Estrada and Taylor on Kagan

Kagan gets an endorsement from superstar conservative appellate litigator and Bush II appellate nominee (also my old boss) Miguel Estrada here (see last paragraph).

Plus, Stuart Taylor says Kagan’s nomination could mean a more conservative Court:

Commentators on the left . . . complain that Kagan never compiled much of a record of aggressively championing liberal causes during her years as a law professor. Some say she was too friendly as dean of Harvard Law School to conservatives and did not recruit as many women and minorities for the faculty as diversitycrats desired.

Speaking as a moderate independent, I like everything about Kagan that the left dislikes. To borrow from my friend Harvey Silverglate, a leading Boston lawyer who champions both civil liberties and an old-fashioned liberal’s brand of political incorrectness, ‘they want people who look different but think alike.’

Kagan seems to be a woman who thinks for herself.

Taylor also highlights what many libertarians will find most troubling about her record (other than strong hints of her lack of sympathy, albeit predictable for a Democratic nominee, with the litigation interests of the business community): her apparent endorsement of the Bush administration’s legal framework for detention of enemy combatants.

Kagan on Military Recruitment

Elena Kagan has been getting a lot of flak  from the right for her position on military recruitment at Harvard. While the military’s don’t ask don’t tell policy is unjust, Harvard’s position on recruitment was also misplaced—and, were the question ever presented to my faculty, I’d vote against barring the military from recruiting at my law school for the same reasons as Ilya Somin.

But, although Harvard made the wrong call on recruitment (albeit one that, in fairness, is not attributable just to Kagan, but, reportedly, to an overwhelming majority of the Harvard law faculty), Kagan’s opposition to the Solomon Amendment, which conditioned federal funding on JAG recruiters’ access to campus, has much to recommend it from a libertarian standpoint, for the reasons put forward in Cato’s amicus brief  in Rumsfeld v. FAIR, the case challenging the Solomon Amendment (which you can download here). (Disclosure: I co-wrote the brief when I was at Cato. As I recall, this was a controversial position within Cato, and I’d guess that remains true today. Cato’s current legal shop might well take a different view were the question presented to it now.)
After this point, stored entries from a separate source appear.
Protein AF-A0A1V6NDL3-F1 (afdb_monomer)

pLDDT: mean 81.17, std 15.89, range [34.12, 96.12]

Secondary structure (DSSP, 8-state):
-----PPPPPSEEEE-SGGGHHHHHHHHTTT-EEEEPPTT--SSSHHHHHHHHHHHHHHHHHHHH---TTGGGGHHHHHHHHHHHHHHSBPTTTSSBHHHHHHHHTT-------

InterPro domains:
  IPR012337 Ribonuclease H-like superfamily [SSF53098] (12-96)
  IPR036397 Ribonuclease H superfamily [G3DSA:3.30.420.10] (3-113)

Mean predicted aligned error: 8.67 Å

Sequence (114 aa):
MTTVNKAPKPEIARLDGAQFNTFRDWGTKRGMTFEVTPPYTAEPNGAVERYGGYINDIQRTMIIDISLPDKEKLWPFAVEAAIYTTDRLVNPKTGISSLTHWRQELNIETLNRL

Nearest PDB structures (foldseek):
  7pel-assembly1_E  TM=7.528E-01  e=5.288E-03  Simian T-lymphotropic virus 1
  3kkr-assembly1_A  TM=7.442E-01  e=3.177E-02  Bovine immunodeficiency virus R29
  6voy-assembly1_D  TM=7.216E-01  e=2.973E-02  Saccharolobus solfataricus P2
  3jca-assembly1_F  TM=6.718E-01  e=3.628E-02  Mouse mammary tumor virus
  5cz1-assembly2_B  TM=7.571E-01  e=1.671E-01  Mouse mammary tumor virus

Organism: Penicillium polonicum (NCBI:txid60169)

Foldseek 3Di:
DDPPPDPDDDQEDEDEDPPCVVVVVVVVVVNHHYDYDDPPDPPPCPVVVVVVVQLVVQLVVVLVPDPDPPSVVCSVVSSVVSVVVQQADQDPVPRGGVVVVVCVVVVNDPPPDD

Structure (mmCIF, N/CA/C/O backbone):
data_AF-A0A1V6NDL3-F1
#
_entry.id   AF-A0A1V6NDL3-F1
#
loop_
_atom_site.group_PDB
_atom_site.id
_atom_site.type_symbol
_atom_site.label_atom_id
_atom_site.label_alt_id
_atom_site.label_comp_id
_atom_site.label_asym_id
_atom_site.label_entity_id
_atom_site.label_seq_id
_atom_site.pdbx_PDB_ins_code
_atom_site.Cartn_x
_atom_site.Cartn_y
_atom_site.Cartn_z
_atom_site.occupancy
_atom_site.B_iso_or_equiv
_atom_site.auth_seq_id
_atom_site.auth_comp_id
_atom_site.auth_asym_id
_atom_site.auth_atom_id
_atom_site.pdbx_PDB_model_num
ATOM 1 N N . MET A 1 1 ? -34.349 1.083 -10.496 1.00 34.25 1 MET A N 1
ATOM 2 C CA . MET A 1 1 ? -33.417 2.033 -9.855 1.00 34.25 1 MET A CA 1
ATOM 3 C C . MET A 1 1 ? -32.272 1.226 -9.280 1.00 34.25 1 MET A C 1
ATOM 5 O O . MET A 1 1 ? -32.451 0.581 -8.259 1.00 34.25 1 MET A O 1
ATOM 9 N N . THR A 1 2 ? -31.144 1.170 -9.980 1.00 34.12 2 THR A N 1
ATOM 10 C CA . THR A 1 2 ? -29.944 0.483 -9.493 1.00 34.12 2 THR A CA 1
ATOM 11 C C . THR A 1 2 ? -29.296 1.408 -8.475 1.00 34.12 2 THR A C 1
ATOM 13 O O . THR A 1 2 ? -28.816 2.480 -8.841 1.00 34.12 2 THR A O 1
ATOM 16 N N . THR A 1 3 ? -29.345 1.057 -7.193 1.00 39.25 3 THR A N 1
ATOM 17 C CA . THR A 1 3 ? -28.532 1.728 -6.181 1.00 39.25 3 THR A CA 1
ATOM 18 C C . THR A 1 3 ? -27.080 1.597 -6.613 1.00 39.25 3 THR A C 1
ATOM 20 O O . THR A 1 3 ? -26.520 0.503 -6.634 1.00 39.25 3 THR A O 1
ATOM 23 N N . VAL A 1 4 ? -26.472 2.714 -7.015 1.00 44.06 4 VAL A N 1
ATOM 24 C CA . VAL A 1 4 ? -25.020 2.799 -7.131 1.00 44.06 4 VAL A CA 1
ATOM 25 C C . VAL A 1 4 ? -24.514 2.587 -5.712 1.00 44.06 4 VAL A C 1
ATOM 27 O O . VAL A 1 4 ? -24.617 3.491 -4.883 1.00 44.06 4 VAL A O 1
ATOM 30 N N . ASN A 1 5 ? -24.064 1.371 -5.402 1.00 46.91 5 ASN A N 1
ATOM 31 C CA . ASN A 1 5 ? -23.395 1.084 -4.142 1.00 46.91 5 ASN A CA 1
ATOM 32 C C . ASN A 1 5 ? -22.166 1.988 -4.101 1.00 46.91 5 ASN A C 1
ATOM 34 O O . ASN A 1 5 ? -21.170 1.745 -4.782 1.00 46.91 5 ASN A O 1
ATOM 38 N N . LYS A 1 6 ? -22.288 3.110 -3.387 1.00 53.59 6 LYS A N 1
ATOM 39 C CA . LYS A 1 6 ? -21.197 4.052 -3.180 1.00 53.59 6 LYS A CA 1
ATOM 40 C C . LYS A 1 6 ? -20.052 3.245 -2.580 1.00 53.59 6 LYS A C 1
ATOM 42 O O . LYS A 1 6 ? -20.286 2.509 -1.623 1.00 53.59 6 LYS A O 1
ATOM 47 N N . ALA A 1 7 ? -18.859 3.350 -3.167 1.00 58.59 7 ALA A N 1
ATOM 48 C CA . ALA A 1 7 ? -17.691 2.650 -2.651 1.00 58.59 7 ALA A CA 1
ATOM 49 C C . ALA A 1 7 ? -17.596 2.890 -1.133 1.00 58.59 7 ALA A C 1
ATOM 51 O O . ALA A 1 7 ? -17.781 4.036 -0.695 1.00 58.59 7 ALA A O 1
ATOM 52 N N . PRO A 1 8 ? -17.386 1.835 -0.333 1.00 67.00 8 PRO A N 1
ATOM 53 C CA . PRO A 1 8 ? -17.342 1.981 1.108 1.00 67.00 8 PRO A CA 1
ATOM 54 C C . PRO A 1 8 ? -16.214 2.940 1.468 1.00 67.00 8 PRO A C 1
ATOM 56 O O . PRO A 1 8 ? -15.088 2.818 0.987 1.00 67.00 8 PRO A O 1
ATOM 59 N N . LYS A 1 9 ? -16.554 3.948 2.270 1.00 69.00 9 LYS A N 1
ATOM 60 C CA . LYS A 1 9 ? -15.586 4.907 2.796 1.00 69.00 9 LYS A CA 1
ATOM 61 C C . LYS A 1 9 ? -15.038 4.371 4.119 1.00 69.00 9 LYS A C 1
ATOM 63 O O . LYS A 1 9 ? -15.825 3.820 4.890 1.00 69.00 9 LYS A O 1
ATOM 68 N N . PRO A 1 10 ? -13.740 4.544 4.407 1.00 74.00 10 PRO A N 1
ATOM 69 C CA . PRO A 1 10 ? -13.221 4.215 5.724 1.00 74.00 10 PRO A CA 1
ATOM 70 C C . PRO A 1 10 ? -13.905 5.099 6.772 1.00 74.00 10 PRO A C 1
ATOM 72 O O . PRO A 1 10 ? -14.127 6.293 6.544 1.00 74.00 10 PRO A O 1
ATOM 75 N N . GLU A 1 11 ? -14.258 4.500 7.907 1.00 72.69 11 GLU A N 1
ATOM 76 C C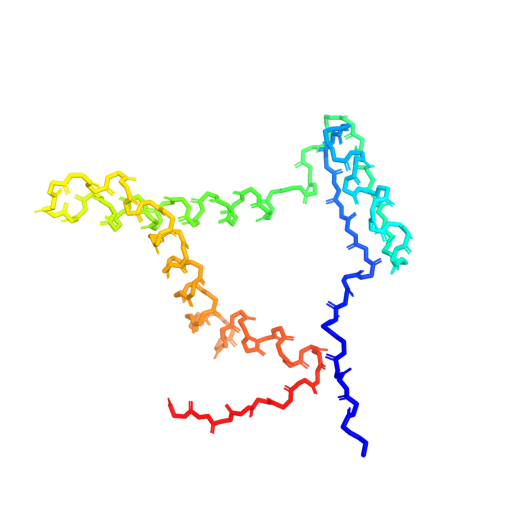A . GLU A 1 11 ? -14.845 5.214 9.042 1.00 72.69 11 GLU A CA 1
ATOM 77 C C . GLU A 1 11 ? -13.812 6.150 9.685 1.00 72.69 11 GLU A C 1
ATOM 79 O O . GLU A 1 11 ? -14.120 7.309 9.963 1.00 72.69 11 GLU A O 1
ATOM 84 N N . ILE A 1 12 ? -12.567 5.674 9.821 1.00 79.75 12 ILE A N 1
ATOM 85 C CA . ILE A 1 12 ? -11.430 6.409 10.383 1.00 79.75 12 ILE A CA 1
ATOM 86 C C . ILE A 1 12 ? -10.213 6.257 9.461 1.00 79.75 12 ILE A C 1
ATOM 88 O O . ILE A 1 12 ? -9.857 5.147 9.068 1.00 79.75 12 ILE A O 1
ATOM 92 N N . ALA A 1 13 ? -9.553 7.370 9.141 1.00 81.31 13 ALA A N 1
ATOM 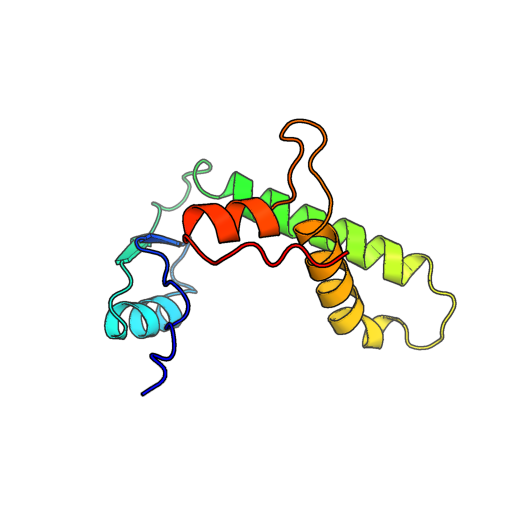93 C CA . ALA A 1 13 ? -8.268 7.406 8.450 1.00 81.31 13 ALA A CA 1
ATOM 94 C C . ALA A 1 13 ? -7.195 8.023 9.360 1.00 81.31 13 ALA A C 1
ATOM 96 O O . ALA A 1 13 ? -7.320 9.168 9.797 1.00 81.31 13 ALA A O 1
ATOM 97 N N . ARG A 1 14 ? -6.129 7.268 9.639 1.00 83.62 14 ARG A N 1
ATOM 98 C CA . ARG A 1 14 ? -4.990 7.742 10.438 1.00 83.62 14 ARG A CA 1
ATOM 99 C C . ARG A 1 14 ? -3.931 8.347 9.530 1.00 83.62 14 ARG A C 1
ATOM 101 O O . ARG A 1 14 ? -3.595 7.750 8.509 1.00 83.62 14 ARG A O 1
ATOM 108 N N . LEU A 1 15 ? -3.445 9.533 9.878 1.00 80.25 15 LEU A N 1
ATOM 109 C CA . LEU A 1 15 ? -2.477 10.288 9.086 1.00 80.25 15 LEU A CA 1
ATOM 110 C C . LEU A 1 15 ? -1.315 10.753 9.960 1.00 80.25 15 LEU A C 1
ATOM 112 O O . LEU A 1 15 ? -1.499 11.094 11.130 1.00 80.25 15 LEU A O 1
ATOM 116 N N . ASP A 1 16 ? -0.135 10.833 9.354 1.00 74.56 16 ASP A N 1
ATOM 117 C CA . ASP A 1 16 ? 1.061 11.373 9.990 1.00 74.56 16 ASP A CA 1
ATOM 118 C C . ASP A 1 16 ? 1.520 12.657 9.296 1.00 74.56 16 ASP A C 1
ATOM 120 O O . ASP A 1 16 ? 1.704 12.709 8.079 1.00 74.56 16 ASP A O 1
ATOM 124 N N . GLY A 1 17 ? 1.678 13.711 10.091 1.00 70.56 17 GLY A N 1
ATOM 125 C CA . GLY A 1 17 ? 2.173 15.001 9.636 1.00 70.56 17 GLY A CA 1
ATOM 126 C C . GLY A 1 17 ? 1.133 15.944 9.016 1.00 70.56 17 GLY A C 1
ATOM 127 O O . GLY A 1 17 ? 0.043 15.582 8.570 1.00 70.56 17 GLY A O 1
ATOM 128 N N . ALA A 1 18 ? 1.512 17.224 8.972 1.00 71.56 18 ALA A N 1
ATOM 129 C CA . ALA A 1 18 ? 0.685 18.320 8.462 1.00 71.56 18 ALA A CA 1
ATOM 130 C C . ALA A 1 18 ? 0.540 18.326 6.925 1.00 71.56 18 ALA A C 1
ATOM 132 O O . ALA A 1 18 ? -0.331 19.014 6.389 1.00 71.56 18 ALA A O 1
ATOM 133 N N . GLN A 1 19 ? 1.355 17.546 6.206 1.00 77.19 19 GLN A N 1
ATOM 134 C CA . GLN A 1 19 ? 1.339 17.454 4.738 1.00 77.19 19 GLN A CA 1
ATOM 135 C C . GLN A 1 19 ? 0.003 16.970 4.150 1.00 77.19 19 GLN A C 1
ATOM 137 O O . GLN A 1 19 ? -0.279 17.208 2.979 1.00 77.19 19 GLN A O 1
ATOM 142 N N . PHE A 1 20 ? -0.855 16.349 4.962 1.00 80.94 20 PHE A N 1
ATOM 143 C CA . PHE A 1 20 ? -2.154 15.837 4.530 1.00 80.94 20 PHE A CA 1
ATOM 144 C C . PHE A 1 20 ? -3.336 16.758 4.864 1.00 80.94 20 PHE A C 1
ATOM 146 O O . PHE A 1 20 ? -4.484 16.348 4.697 1.00 80.94 20 PHE A O 1
ATOM 153 N N . ASN A 1 21 ? -3.101 18.004 5.296 1.00 84.56 21 ASN A N 1
ATOM 154 C CA . ASN A 1 21 ? -4.172 18.942 5.661 1.00 84.56 21 ASN A CA 1
ATOM 155 C C . ASN A 1 21 ? -5.218 19.117 4.543 1.00 84.56 21 ASN A C 1
ATOM 157 O O . ASN A 1 21 ? -6.413 19.023 4.806 1.00 84.56 21 ASN A O 1
ATOM 161 N N . THR A 1 22 ? -4.794 19.273 3.284 1.00 87.44 22 THR A N 1
ATOM 162 C CA . THR A 1 22 ? -5.721 19.406 2.144 1.00 87.44 22 THR A CA 1
ATOM 163 C C . THR A 1 22 ? -6.579 18.154 1.938 1.00 87.44 22 THR A C 1
ATOM 165 O O . THR A 1 22 ? -7.774 18.258 1.654 1.00 87.44 22 THR A O 1
ATOM 168 N N . PHE A 1 23 ? -5.992 16.965 2.103 1.00 85.69 23 PHE A N 1
ATOM 169 C CA . PHE A 1 23 ? -6.716 15.698 1.997 1.00 85.69 23 PHE A CA 1
ATOM 170 C C . PHE A 1 23 ? -7.705 15.518 3.152 1.00 85.69 23 PHE A C 1
ATOM 172 O O . PHE A 1 23 ? -8.858 15.147 2.924 1.00 85.69 23 PHE A O 1
ATOM 179 N N . ARG A 1 24 ? -7.285 15.864 4.373 1.00 87.00 24 ARG A N 1
ATOM 180 C CA . ARG A 1 24 ? -8.146 15.880 5.556 1.00 87.00 24 ARG A CA 1
ATOM 181 C C . ARG A 1 24 ? -9.352 16.785 5.329 1.00 87.00 24 ARG A C 1
ATOM 183 O O . ARG A 1 24 ? -10.482 16.336 5.471 1.00 87.00 24 ARG A O 1
ATOM 190 N N . ASP A 1 25 ? -9.137 18.022 4.889 1.00 89.94 25 ASP A N 1
ATOM 191 C CA . ASP A 1 25 ? -10.223 18.976 4.647 1.00 89.94 25 ASP A CA 1
ATOM 192 C C . ASP A 1 25 ? -11.195 18.473 3.566 1.00 89.94 25 ASP A C 1
ATOM 194 O O . ASP A 1 25 ? -12.415 18.617 3.686 1.00 89.94 25 ASP A O 1
ATOM 198 N N . TRP A 1 26 ? -10.670 17.846 2.508 1.00 90.31 26 TRP A N 1
ATOM 199 C CA . TRP A 1 26 ? -11.472 17.226 1.453 1.00 90.31 26 TRP A CA 1
ATOM 200 C C . TRP A 1 26 ? -12.304 16.034 1.954 1.00 90.31 26 TRP A C 1
ATOM 202 O O . TRP A 1 26 ? -13.468 15.893 1.551 1.00 90.31 26 TRP A O 1
ATOM 212 N N . GLY A 1 27 ? -11.728 15.190 2.815 1.00 87.56 27 GLY A N 1
ATOM 213 C CA . GLY A 1 27 ? -12.361 13.982 3.343 1.00 87.56 27 GLY A CA 1
ATOM 214 C C . GLY A 1 27 ? -13.369 14.277 4.453 1.00 87.56 27 GLY A C 1
ATOM 215 O O . GLY A 1 27 ? -14.455 13.697 4.459 1.00 87.56 27 GLY A O 1
ATOM 216 N N . THR A 1 28 ? -13.087 15.248 5.328 1.00 87.44 28 THR A N 1
ATOM 217 C CA . THR A 1 28 ? -14.015 15.692 6.380 1.00 87.44 28 THR A CA 1
ATOM 218 C C . THR A 1 28 ? -15.304 16.227 5.756 1.00 87.44 28 THR A C 1
ATOM 220 O O . THR A 1 28 ? -16.397 15.857 6.177 1.00 87.44 28 THR A O 1
ATOM 223 N N . LYS A 1 29 ? -15.209 16.982 4.648 1.00 89.75 29 LYS A N 1
ATOM 224 C CA . LYS A 1 29 ? -16.377 17.424 3.853 1.00 89.75 29 LYS A CA 1
ATOM 225 C C . LYS A 1 29 ? -17.206 16.268 3.267 1.00 89.75 29 LYS A C 1
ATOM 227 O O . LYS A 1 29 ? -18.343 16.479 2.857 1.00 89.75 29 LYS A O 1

True, the Supreme Court rejected our position 8-0. But it’s not the first time, and will be not be the last, that the Court musters eight votes for what some libertarians think is a questionable outcome.

And for the record, my view on Kagan—while she’s, as Kagan would say, “not my people,” she’s a top-notch scholar, a great Dean (who was very fair to faculty conservatives and libertarians), by all accounts an outstanding teacher, and likely to fall somewhere on the liberal continuum to the left of Breyer and to the right of Stevens.  Could be worse!

A Contrarian Cheer for Twombly

My new article, Procedure’s Ambiguity (now up on SSRN and also available here) is a rare bird in the world legal scholarship: it defends the Supreme Court’s much-reviled pleading decisions, Bell Atlantic v. Twombly and Ashcroft v. Iqbal.

It is, in fact, a rare bird even in the small world of articles defending Twombly and Iqbal. Others claim these cases, by directing lower courts to dismiss implausible claims, will deter frivolous suits, save judicial resources, and the like. I find these defenses, while plausible, too speculative and take a very different tack–one that builds on the growing literature on so-called “pluralist” approaches to interpretation. Judicial pluralists favor interpreting ambiguous statutes in ways that mimic approaches to which interest groups would, hypothetically, agree. And Twombly and Iqbal, I argue, are cases after judicial pluralists’ own hearts: They reflect a fair compromise—one, I argue, that mimics the bargain different groups with a stake in procedural rulemaking would, if given the chance, reach among themselves.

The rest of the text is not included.